How are damages awards calculated? Are punitive damages available?

Three types of damage are granted under the Indian patent law regime:

  • direct;
  • indirect; or
  • punitive or exemplary.

Damages are recoverable from the date of publication of a patent application under Section 11A of the Patents Act 1970. The actual profit or loss made is of no consequence when calculating damages – thus, damages can exceed the actual profits made by an infringer, unlike in the case of account of profits.

Direct damages Direct damages are awarded to put the patentee in the position that it would have been in had the infringement not taken place. Ideally, they are the pecuniary equivalent of the injury caused. Damages calculations are generally based on the normal rate of profit or established and reasonable royalty rates. The court may award interest on damages at its discretion.

Indirect damages In general, indirect damages are not recoverable. However, in special cases, a patent owner may obtain damages based on the value of an “entire infringing device”, even if that device contains multiple features and only one feature is found to be infringing.

Punitive damages

Yes, punitive damages are granted as exemplary damages, which are awarded in addition to actual damages. They are intended to act as a deterrent and are considered as a way of punishing the defendant and based on the theory that the interests of society and the individual harmed can be met by imposing additional damages on the defendant.

Three factors guide the decision of whether to award punitive or exemplary damages:

  • whether the infringement was wilful or deliberate;
  • whether the infringer had a good-faith belief that the patent was invalid; and
  • the party’s conduct during the litigation.

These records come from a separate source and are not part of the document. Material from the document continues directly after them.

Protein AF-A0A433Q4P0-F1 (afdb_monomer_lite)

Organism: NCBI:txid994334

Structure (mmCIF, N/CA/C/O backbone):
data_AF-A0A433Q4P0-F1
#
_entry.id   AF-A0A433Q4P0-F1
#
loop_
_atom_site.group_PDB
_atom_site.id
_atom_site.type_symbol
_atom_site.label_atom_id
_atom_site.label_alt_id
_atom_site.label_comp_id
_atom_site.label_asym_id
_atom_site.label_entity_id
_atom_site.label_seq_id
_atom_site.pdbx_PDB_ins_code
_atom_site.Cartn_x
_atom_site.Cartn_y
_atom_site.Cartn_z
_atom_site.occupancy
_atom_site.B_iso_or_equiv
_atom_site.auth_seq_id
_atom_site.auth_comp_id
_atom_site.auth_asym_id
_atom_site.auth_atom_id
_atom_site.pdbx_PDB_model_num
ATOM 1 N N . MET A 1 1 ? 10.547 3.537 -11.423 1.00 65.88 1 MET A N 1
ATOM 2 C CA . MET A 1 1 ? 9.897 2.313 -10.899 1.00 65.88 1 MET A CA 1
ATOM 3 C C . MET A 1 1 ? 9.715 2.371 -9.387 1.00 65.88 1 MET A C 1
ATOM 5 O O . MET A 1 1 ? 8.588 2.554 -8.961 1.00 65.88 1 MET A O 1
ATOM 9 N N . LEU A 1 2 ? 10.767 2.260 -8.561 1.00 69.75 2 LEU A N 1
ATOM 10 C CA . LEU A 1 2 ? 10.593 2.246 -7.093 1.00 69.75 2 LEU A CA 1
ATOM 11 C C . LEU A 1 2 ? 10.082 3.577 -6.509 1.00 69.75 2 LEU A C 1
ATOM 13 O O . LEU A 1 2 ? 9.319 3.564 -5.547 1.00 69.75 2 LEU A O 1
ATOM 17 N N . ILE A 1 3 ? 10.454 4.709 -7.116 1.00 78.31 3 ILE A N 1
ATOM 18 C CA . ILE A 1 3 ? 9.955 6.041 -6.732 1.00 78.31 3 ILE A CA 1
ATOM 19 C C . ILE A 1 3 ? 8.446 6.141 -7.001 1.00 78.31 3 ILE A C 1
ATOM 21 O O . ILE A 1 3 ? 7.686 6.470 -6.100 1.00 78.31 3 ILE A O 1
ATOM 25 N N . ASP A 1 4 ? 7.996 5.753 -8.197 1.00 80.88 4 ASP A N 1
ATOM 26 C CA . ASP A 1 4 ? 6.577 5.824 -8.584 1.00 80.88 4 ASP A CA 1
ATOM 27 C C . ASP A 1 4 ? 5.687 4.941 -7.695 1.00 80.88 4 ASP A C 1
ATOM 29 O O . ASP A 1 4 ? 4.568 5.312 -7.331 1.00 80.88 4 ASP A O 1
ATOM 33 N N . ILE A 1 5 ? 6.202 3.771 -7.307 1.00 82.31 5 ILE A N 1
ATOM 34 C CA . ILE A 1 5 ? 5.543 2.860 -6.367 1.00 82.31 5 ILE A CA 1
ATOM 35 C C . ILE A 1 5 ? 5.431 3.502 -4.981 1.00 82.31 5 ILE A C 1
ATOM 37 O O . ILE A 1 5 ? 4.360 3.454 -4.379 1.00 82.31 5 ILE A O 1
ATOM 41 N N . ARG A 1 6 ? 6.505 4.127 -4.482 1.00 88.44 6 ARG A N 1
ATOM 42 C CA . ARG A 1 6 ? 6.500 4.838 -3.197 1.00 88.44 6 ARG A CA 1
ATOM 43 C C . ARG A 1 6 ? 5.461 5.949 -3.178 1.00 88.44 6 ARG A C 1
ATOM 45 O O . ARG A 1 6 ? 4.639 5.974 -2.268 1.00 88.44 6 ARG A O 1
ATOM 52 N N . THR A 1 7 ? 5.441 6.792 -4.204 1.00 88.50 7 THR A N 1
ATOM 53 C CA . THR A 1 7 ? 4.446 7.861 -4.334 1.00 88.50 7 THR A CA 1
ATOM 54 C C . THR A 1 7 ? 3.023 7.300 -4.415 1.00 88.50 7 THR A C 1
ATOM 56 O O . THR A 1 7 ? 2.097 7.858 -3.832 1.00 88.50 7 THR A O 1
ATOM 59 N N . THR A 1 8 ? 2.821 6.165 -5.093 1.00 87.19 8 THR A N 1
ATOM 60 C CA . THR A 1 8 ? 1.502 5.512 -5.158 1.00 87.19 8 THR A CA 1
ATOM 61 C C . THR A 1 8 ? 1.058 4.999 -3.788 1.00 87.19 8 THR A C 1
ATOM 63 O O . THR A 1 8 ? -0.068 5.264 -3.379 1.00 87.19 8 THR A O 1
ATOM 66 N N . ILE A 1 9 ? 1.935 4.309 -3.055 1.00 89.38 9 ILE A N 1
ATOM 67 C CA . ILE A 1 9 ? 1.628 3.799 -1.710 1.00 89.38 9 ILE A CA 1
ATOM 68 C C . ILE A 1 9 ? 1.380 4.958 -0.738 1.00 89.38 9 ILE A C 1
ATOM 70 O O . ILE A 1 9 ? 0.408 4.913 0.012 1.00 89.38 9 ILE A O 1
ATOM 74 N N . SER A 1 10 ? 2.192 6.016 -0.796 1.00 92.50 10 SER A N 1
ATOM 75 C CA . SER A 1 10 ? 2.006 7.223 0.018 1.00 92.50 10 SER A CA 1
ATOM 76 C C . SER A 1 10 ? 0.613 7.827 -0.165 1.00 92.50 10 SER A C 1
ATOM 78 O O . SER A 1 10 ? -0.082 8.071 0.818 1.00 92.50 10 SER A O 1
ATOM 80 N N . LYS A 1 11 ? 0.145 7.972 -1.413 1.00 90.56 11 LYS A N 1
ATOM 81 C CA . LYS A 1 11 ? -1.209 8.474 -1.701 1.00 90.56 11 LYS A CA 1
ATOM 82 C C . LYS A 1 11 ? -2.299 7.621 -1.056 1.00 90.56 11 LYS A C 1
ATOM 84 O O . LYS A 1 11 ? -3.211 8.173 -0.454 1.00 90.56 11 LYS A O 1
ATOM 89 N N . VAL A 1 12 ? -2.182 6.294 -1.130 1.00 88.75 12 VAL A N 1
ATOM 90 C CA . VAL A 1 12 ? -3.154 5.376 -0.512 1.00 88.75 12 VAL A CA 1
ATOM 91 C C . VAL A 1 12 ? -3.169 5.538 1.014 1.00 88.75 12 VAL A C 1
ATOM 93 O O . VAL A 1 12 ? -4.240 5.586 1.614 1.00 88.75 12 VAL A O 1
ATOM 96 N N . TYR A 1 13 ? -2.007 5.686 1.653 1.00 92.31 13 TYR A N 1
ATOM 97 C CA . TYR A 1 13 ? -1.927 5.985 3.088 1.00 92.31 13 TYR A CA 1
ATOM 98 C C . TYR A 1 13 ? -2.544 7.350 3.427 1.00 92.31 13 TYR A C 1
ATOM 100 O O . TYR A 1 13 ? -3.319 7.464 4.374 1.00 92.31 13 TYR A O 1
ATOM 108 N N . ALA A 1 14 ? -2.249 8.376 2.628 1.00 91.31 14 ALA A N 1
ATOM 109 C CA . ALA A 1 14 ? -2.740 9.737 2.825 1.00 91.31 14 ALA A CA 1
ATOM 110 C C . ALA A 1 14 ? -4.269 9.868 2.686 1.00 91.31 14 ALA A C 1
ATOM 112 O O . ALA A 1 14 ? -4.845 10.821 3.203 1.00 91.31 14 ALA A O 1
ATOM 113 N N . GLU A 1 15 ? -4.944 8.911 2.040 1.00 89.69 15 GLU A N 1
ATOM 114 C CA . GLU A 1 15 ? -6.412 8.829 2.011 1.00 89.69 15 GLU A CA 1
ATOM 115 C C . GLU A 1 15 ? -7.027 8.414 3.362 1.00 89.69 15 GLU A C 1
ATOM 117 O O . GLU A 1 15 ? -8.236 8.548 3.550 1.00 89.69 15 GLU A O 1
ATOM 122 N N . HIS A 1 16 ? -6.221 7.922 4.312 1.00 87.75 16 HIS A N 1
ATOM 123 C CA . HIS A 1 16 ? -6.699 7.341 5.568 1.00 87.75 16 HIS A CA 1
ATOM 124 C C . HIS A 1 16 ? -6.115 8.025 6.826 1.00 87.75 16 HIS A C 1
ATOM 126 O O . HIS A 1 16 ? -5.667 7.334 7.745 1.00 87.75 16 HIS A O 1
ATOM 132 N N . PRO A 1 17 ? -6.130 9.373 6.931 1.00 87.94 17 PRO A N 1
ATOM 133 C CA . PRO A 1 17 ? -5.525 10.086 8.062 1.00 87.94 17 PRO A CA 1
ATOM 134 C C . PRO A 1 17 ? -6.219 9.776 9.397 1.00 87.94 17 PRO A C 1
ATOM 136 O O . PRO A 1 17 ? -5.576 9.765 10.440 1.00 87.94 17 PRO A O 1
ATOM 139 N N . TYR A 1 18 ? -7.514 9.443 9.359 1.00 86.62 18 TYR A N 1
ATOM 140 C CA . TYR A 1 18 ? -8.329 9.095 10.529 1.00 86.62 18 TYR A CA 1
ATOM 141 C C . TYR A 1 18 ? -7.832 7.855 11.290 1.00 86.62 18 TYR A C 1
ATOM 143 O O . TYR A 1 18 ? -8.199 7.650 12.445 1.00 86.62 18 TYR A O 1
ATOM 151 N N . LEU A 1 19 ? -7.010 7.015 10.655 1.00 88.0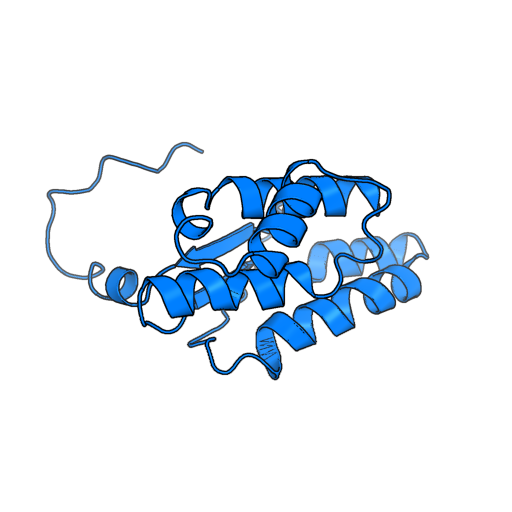0 19 LEU A N 1
ATOM 152 C CA . LEU A 1 19 ? -6.456 5.828 11.297 1.00 88.00 19 LEU A CA 1
ATOM 153 C C . LEU A 1 19 ? -5.410 6.192 12.349 1.00 88.00 19 LEU A C 1
ATOM 155 O O . LEU A 1 19 ? -5.319 5.485 13.347 1.00 88.00 19 LEU A O 1
ATOM 159 N N . GLN A 1 20 ? -4.661 7.287 12.155 1.00 84.69 20 GLN A N 1
ATOM 160 C CA . GLN A 1 20 ? -3.518 7.651 13.002 1.00 84.69 20 GLN A CA 1
ATOM 161 C C . GLN A 1 20 ? -3.884 7.783 14.484 1.00 84.69 20 GLN A C 1
ATOM 163 O O . GLN A 1 20 ? -3.099 7.387 15.336 1.00 84.69 20 GLN A O 1
ATOM 168 N N . GLU A 1 21 ? -5.091 8.259 14.795 1.00 84.44 21 GLU A N 1
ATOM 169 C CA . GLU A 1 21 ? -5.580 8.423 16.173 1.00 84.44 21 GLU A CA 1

Royalty rates are calculated based on the following factors:

  • the strength of patent portfolio;
  • the ratio of the patent ownership;
  • the total royalty rate payable on a particular product; and
  • the share of the patent owner. 

How common is it for courts to grant permanent injunctions to successful plaintiffs and under what circumstances will they do this?

The Indian courts do not hesitate to grant injunctions to successful plaintiffs, provided that strong case of infringement is established by the plaintiff with cogent evidence.

In India, a permanent injunction can be granted after a full trial. The Indian courts usually consider the US decision of eBay Inc v Merc Exchange LLC (547 US 388 (2006)), which set out a four-factor test for injunctive relief:

  • The patentee has suffered an irreparable injury.
  • Remedies available through the law (eg, monetary damages) are inadequate to compensate for that injury.
  • Considering the balance of hardships between the plaintiff and defendant, an injunction is warranted.
  • The public interest is not damaged by a permanent injunction.

The eBay decision was considered by the Delhi High Court in F Hoffmann-La Roche Ltd v Cipla Limited (148 (2008) DLT 598). There have also been several recent cases in which the Indian courts have passed injunction orders based on the merits.

Timescale and costs

How long does it take to obtain a decision at first instance and is it possible to expedite this process?

A fully contested suit may take three to five years to reach a conclusion before the appropriate court.

An order for an interim injunction may take around six to eight months. However, in exceptional circumstances and on proof of a strong prima facie case, the Indian courts – particularly the Delhi High Court – do not hesitate to grant ex parte ad interim orders at the first hearing.

How much should a litigant plan to pay to take a case through to a first-instance decision?

The costs in a patent infringement suit depends on the length and complexities of the case. Further, the official costs depend on the damages sought and the court fee applicable to each type of relief claimed in the suit, which varies from court to court.

On average, an interim decision costs up to $25,000 and a complete trial up to $60,000However, this may vary depending on the court, the damages sought and the length and complexities of the case. Highly complex cases could cost between $100,000 and $150,000 for an interim decision and $200,000 and $350,000 for a full decision.